Another year of poor IT security scores for government agencies has prompted the House Government Reform Committee to launch the CISO Exchange.
Striving for what it calls a "cross-pollination" of IT security ideas between government and corporate CISOs, the congressional committee is hoping, among other things, that the group will greatly improve the government's Federal Information Security Management Act (FISMA) report card.
"The objective is not to use the report card to beat CISOs with, but rather to calibrate performance, and there are a lot of stakeholders in this," said Steve O'Keefe, one Reform Committee spokesperson. The overall score on IT security for 24 government agencies rose 2.5 points over last year, but equated to only a D+.
"The 2004 FISMA grades indicate that agencies have made significant improvements, but significant challenges remain," said Tom Davis (R-VA), Government Reform Committee chairman.
In an effort to address these challenges, the CISO Exchange was formed, to be comprised of federal agency and corporate CISOs who will share information on anything from education and best practices to operations and standards. The group will assemble quarterly, and should have its first meeting in May at the latest, said O'Keefe.

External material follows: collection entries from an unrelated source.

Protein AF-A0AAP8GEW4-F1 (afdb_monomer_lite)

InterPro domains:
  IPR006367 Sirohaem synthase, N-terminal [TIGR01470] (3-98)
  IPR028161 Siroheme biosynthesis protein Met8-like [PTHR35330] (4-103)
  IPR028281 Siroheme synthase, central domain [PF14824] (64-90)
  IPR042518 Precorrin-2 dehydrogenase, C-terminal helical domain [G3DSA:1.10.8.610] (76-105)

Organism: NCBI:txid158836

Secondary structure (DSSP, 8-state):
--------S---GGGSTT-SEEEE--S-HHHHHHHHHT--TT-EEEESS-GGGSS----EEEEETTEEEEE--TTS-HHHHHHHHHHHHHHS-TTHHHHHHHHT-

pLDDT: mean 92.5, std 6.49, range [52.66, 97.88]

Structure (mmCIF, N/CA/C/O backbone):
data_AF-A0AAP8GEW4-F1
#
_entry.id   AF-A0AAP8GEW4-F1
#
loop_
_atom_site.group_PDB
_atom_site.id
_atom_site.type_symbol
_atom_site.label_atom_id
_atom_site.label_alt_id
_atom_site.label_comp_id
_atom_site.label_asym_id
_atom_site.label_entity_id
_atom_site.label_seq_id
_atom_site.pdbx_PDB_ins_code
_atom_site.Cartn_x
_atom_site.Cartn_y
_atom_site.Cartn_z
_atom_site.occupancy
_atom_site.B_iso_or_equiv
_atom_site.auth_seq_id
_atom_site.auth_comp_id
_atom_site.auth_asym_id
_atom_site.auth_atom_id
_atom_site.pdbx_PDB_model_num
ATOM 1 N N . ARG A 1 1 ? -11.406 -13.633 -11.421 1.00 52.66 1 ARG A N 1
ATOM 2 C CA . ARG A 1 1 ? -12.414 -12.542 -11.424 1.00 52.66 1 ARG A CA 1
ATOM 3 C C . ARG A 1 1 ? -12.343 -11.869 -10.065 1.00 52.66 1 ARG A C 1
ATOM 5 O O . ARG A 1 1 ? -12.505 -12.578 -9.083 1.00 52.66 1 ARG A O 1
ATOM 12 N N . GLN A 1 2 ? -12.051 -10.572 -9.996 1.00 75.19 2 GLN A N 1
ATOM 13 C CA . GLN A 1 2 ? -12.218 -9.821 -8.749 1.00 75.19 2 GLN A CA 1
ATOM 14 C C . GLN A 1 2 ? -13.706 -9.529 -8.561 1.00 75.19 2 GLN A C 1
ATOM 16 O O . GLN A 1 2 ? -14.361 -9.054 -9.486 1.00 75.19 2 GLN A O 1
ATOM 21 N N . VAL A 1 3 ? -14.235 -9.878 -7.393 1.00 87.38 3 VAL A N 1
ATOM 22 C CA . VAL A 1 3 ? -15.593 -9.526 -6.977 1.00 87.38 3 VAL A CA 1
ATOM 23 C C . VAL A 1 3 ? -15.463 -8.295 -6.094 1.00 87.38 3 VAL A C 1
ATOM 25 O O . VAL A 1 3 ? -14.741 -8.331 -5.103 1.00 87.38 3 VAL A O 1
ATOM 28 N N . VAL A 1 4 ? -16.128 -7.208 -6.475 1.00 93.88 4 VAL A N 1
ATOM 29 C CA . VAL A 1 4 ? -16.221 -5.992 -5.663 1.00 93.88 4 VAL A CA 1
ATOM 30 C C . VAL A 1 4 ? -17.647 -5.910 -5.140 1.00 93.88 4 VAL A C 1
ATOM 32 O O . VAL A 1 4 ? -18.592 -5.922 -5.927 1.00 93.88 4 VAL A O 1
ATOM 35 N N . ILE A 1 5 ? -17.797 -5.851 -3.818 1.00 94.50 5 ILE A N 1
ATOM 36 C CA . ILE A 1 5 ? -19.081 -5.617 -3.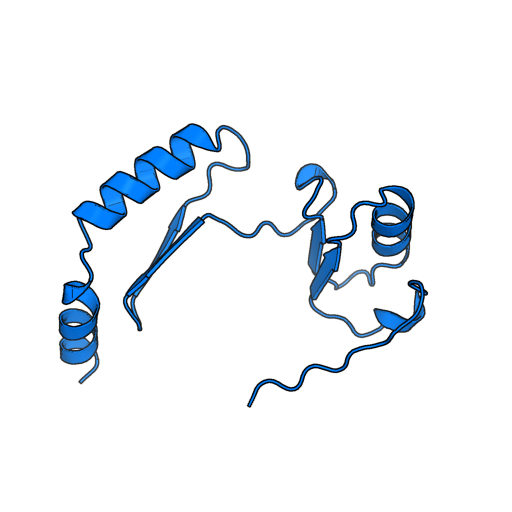155 1.00 94.50 5 ILE A CA 1
ATOM 37 C C . ILE A 1 5 ? -19.062 -4.173 -2.671 1.00 94.50 5 ILE A C 1
ATOM 39 O O . ILE A 1 5 ? -18.314 -3.831 -1.759 1.00 94.50 5 ILE A O 1
ATOM 43 N N . TRP A 1 6 ? -19.864 -3.325 -3.304 1.00 95.62 6 TRP A N 1
ATOM 44 C CA . TRP A 1 6 ? -20.025 -1.937 -2.895 1.00 95.62 6 TRP A CA 1
ATOM 45 C C . TRP A 1 6 ? -21.220 -1.798 -1.949 1.00 95.62 6 TRP A C 1
ATOM 47 O O . TRP A 1 6 ? -22.263 -2.414 -2.174 1.00 95.62 6 TRP A O 1
ATOM 57 N N . LYS A 1 7 ? -21.064 -0.989 -0.897 1.00 96.31 7 LYS A N 1
ATOM 58 C CA . LYS A 1 7 ? -22.134 -0.627 0.035 1.00 96.31 7 LYS A CA 1
ATOM 59 C C . LYS A 1 7 ? -22.262 0.898 0.065 1.00 96.31 7 LYS A C 1
ATOM 61 O O . LYS A 1 7 ? -21.328 1.579 0.473 1.00 96.31 7 LYS A O 1
ATOM 66 N N . GLU A 1 8 ? -23.407 1.425 -0.360 1.00 97.50 8 GLU A N 1
ATOM 67 C CA . GLU A 1 8 ? -23.717 2.859 -0.293 1.00 97.50 8 GLU A CA 1
ATOM 68 C C . GLU A 1 8 ? -24.240 3.224 1.100 1.00 97.50 8 GLU A C 1
ATOM 70 O O . GLU A 1 8 ? -25.444 3.250 1.351 1.00 97.50 8 GLU A O 1
ATOM 75 N N . LYS A 1 9 ? -23.324 3.411 2.045 1.00 97.44 9 LYS A N 1
ATOM 76 C CA . LYS A 1 9 ? -23.640 3.716 3.443 1.00 97.44 9 LYS A CA 1
ATOM 77 C C . LYS A 1 9 ? -22.451 4.372 4.129 1.00 97.44 9 LYS A C 1
ATOM 79 O O . LYS A 1 9 ? -21.329 4.326 3.627 1.00 97.44 9 LYS A O 1
ATOM 84 N N . GLU A 1 10 ? -22.705 4.929 5.305 1.00 97.50 10 GLU A N 1
ATOM 85 C CA . GLU A 1 10 ? -21.647 5.296 6.241 1.00 97.50 10 GLU A CA 1
ATOM 86 C C . GLU A 1 10 ? -20.988 4.049 6.844 1.00 97.50 10 GLU A C 1
ATOM 88 O O . GLU A 1 10 ? -21.587 2.972 6.894 1.00 97.50 10 GLU A O 1
ATOM 93 N N . PHE A 1 11 ? -19.745 4.208 7.299 1.00 97.88 11 PHE A N 1
ATOM 94 C CA . PHE A 1 11 ? -18.992 3.148 7.959 1.00 97.88 11 PHE A CA 1
ATOM 95 C C . PHE A 1 11 ? -19.646 2.740 9.282 1.00 97.88 11 PHE A C 1
ATOM 97 O O . PHE A 1 11 ? -19.957 3.589 10.119 1.00 97.88 11 PHE A O 1
ATOM 104 N N . GLU A 1 12 ? -19.750 1.435 9.515 1.00 97.50 12 GLU A N 1
ATOM 105 C CA . GLU A 1 12 ? -20.002 0.872 10.841 1.00 97.50 12 GLU A CA 1
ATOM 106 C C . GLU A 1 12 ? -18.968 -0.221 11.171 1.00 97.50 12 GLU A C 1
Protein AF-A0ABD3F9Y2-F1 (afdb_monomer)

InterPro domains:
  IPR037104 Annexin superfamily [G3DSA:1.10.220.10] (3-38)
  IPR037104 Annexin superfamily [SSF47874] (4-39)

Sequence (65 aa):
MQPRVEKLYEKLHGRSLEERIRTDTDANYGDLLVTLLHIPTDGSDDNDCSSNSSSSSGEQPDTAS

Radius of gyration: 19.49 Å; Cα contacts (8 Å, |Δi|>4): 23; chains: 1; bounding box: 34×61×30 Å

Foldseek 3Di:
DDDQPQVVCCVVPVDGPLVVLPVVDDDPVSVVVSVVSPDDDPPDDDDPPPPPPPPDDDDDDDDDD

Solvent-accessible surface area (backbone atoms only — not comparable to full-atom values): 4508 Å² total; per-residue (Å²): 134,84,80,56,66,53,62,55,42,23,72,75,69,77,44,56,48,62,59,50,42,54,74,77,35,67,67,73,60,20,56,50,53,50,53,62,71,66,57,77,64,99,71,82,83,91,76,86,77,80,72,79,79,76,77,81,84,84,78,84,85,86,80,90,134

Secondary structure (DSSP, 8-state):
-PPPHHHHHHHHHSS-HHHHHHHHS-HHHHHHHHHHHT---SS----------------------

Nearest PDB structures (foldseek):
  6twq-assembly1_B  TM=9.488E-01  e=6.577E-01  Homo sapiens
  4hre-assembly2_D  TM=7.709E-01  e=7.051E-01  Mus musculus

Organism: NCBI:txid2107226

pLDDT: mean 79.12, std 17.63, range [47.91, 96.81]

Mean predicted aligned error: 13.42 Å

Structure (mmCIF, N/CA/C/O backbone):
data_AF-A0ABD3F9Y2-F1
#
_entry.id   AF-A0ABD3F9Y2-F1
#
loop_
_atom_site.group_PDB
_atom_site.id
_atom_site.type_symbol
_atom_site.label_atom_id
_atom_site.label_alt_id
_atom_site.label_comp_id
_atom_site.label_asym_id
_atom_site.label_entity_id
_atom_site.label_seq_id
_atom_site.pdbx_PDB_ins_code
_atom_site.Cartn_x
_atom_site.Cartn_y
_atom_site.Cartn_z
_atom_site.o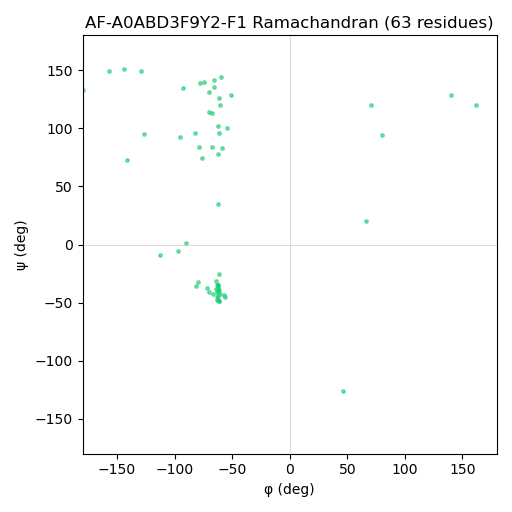ccupancy
_atom_site.B_iso_or_equiv
_atom_site.auth_seq_id
_atom_site.auth_comp_id
_atom_site.auth_asym_id
_atom_site.auth_atom_id
_atom_site.pdbx_PDB_model_num
ATOM 1 N N . MET A 1 1 ? -2.476 10.499 20.780 1.00 58.84 1 MET A N 1
ATOM 2 C CA . MET A 1 1 ? -1.976 9.714 19.636 1.00 58.84 1 MET A CA 1
ATOM 3 C C . MET A 1 1 ? -3.062 9.649 18.579 1.00 58.84 1 MET A C 1
ATOM 5 O O . MET A 1 1 ? -4.183 9.276 18.911 1.00 58.84 1 MET A O 1
ATOM 9 N N . GLN A 1 2 ? -2.783 10.108 17.358 1.00 70.50 2 GLN A N 1
ATOM 10 C CA . GLN A 1 2 ? -3.720 9.934 16.245 1.00 70.50 2 GLN A CA 1
ATOM 11 C C . GLN A 1 2 ? -3.684 8.466 15.790 1.00 70.50 2 GLN A C 1
ATOM 13 O O . GLN A 1 2 ? -2.608 7.869 15.780 1.00 70.50 2 GLN A O 1
ATOM 18 N N . PRO A 1 3 ? -4.832 7.855 15.458 1.00 78.12 3 PRO A N 1
ATOM 19 C CA . PRO A 1 3 ? -4.859 6.485 14.962 1.00 78.12 3 PRO A CA 1
ATOM 20 C C . PRO A 1 3 ? -4.163 6.392 13.598 1.00 78.12 3 PRO A C 1
ATOM 22 O O . PRO A 1 3 ? -4.313 7.279 12.758 1.00 78.12 3 PRO A O 1
ATOM 25 N N . ARG A 1 4 ? -3.428 5.296 13.372 1.00 88.19 4 ARG A N 1
ATOM 26 C CA . ARG A 1 4 ? -2.791 5.012 12.080 1.00 88.19 4 ARG A CA 1
ATOM 27 C C . ARG A 1 4 ? -3.832 4.917 10.966 1.00 88.19 4 ARG A C 1
ATOM 29 O O . ARG A 1 4 ? -4.933 4.399 11.175 1.00 88.19 4 ARG A O 1
ATOM 36 N N . VAL A 1 5 ? -3.460 5.384 9.775 1.00 91.38 5 VAL A N 1
ATOM 37 C CA . VAL A 1 5 ? -4.369 5.443 8.622 1.00 91.38 5 VAL A CA 1
ATOM 38 C C . VAL A 1 5 ? -4.848 4.049 8.200 1.00 91.38 5 VAL A C 1
ATOM 40 O O . VAL A 1 5 ? -6.018 3.891 7.866 1.00 91.38 5 VAL A O 1
ATOM 43 N N . GLU A 1 6 ? -3.994 3.027 8.325 1.00 92.38 6 GLU A N 1
ATOM 44 C CA . GLU A 1 6 ? -4.323 1.619 8.056 1.00 92.38 6 GLU A CA 1
ATOM 45 C C . GLU A 1 6 ? -5.513 1.127 8.898 1.00 92.38 6 GLU A C 1
ATOM 47 O O . GLU A 1 6 ? -6.453 0.542 8.364 1.00 92.38 6 GLU A O 1
ATOM 52 N N . LYS A 1 7 ? -5.540 1.472 10.193 1.00 92.12 7 LYS A N 1
ATOM 53 C CA . LYS A 1 7 ? -6.596 1.066 11.132 1.00 92.12 7 LYS A CA 1
ATOM 54 C C . LYS A 1 7 ? -7.905 1.802 10.864 1.00 92.12 7 LYS A C 1
ATOM 56 O O . LYS A 1 7 ? -8.986 1.233 10.999 1.00 92.12 7 LYS A O 1
ATOM 61 N N . LEU A 1 8 ? -7.823 3.085 10.501 1.00 94.00 8 LEU A N 1
ATOM 62 C CA . LEU A 1 8 ? -9.003 3.865 10.122 1.00 94.00 8 LEU A CA 1
ATOM 63 C C . LEU A 1 8 ? -9.624 3.342 8.826 1.00 94.00 8 LEU A C 1
ATOM 65 O O . LEU A 1 8 ? -10.846 3.217 8.744 1.00 94.00 8 LEU A O 1
ATOM 69 N N . TYR A 1 9 ? -8.784 3.023 7.843 1.00 95.12 9 TYR A N 1
ATOM 70 C CA . TYR A 1 9 ? -9.217 2.468 6.569 1.00 95.12 9 TYR A CA 1
ATOM 71 C C . TYR A 1 9 ? -9.914 1.119 6.762 1.00 95.12 9 TYR A C 1
ATOM 73 O O . TYR A 1 9 ? -11.032 0.934 6.281 1.00 95.12 9 TYR A O 1
ATOM 81 N N . GLU A 1 10 ? -9.306 0.216 7.534 1.00 95.75 10 GLU A N 1
ATOM 82 C CA . GLU A 1 10 ? -9.886 -1.096 7.825 1.00 95.75 10 GLU A CA 1
ATOM 83 C C . GLU A 1 10 ? -11.232 -0.978 8.545 1.00 95.75 10 GLU A C 1
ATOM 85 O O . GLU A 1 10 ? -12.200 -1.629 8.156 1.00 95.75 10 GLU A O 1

He added that private sector members will be announced in the next two weeks, and will consist of specific corporate members rather than a series of professional associations. On the government side, Vance Hitch, CIO for the Department of Justice and lead executive on the CIO Council for Security and Privacy, will be asking all CIO Council members to encourage their security officers to attend the quarterly meetings.
"As many people know, the private sector is years ahead of the federal government in terms [of using] IT security technology," said Drew Crockett, another Committee spokesperson.
The Exchange will help share the knowledge that comes from this.
Alan Paller, director of research at The SANS Institute, said the key value of the annual FISMA report card is to learn which security practices are actually working for agencies that improved their grades.
"Three of the organizations did much better and a bunch of others did worse. That begs the question 'Why?'. I think the most effective use of these forums is to find promising practices," said Paller.
He points to the work of CISOs Dennis Heretick at the DoJ, Lisa Schlosser at the DoT – now CIO at Housing and Urban Development – and George Bonina at the EPA, noting that all "radically increased their FISMA scores by... meeting and collaborating all year, and their models are excellent."
The DoT cut the cost of certification and accreditation by 80 percent. This item often sees the biggest outlay, and is typically the greatest challenge for agencies, said Paller. The DoT's grade rose from a D+ to an A- in 2004.
The DoJ focused on what it would take to meet requirements, which allowed it to move from an F in 2003 to a B- in 2004. Among its initiatives, the DoJ codified the tasks needed to meet NIST standards, developed metrics to measure progress, and shared enterprise assets so that each element could do its job more cost-effectively. Automating processes also helped tremendously, added Paller.
Finally, the EPA automated the FISMA reporting process in a cost-effective manner. Improving processes helped the EPA to jump from a C in 2003 to a B in 2004.
But to really improve security, stronger enforcement mechanisms are needed, said Doug Landoll, president of Texas-based consultant Veridyn. This holds doubly true for those agencies whose grades dropped, such as the Department of Commerce which went from a C- to an F, or for those that saw consistently poor performance, such as the Department of Homeland Security or the Department of Health and Human Services (in charge of HIPAA compliance). They took an F from 2003 to 2004.
"How can you be a federal agency and get two Fs in a row?" he said. "You'd think there'd be some improvement. These are federal agencies. Agency heads need to be held accountable for failing for multiple years in a row."
In addition to better enforcement, he said that a greater budget, better education for security professionals, and any needed operational changes in security organizations will go a long way.
While he believes the CISO Exchange may help, standards and best practices are already there for the taking, and FISMA requirements and NIST guidelines are pretty clear.
"Unless you get the budget and time to do this, more information isn't going to solve [the problem]," he explained. "The highest ranking security officer within each agency needs to have the authority and budget to correct the problem. As long as their budget and authority is carved out of IT, this will continue to be a report card that gives the public nightmares."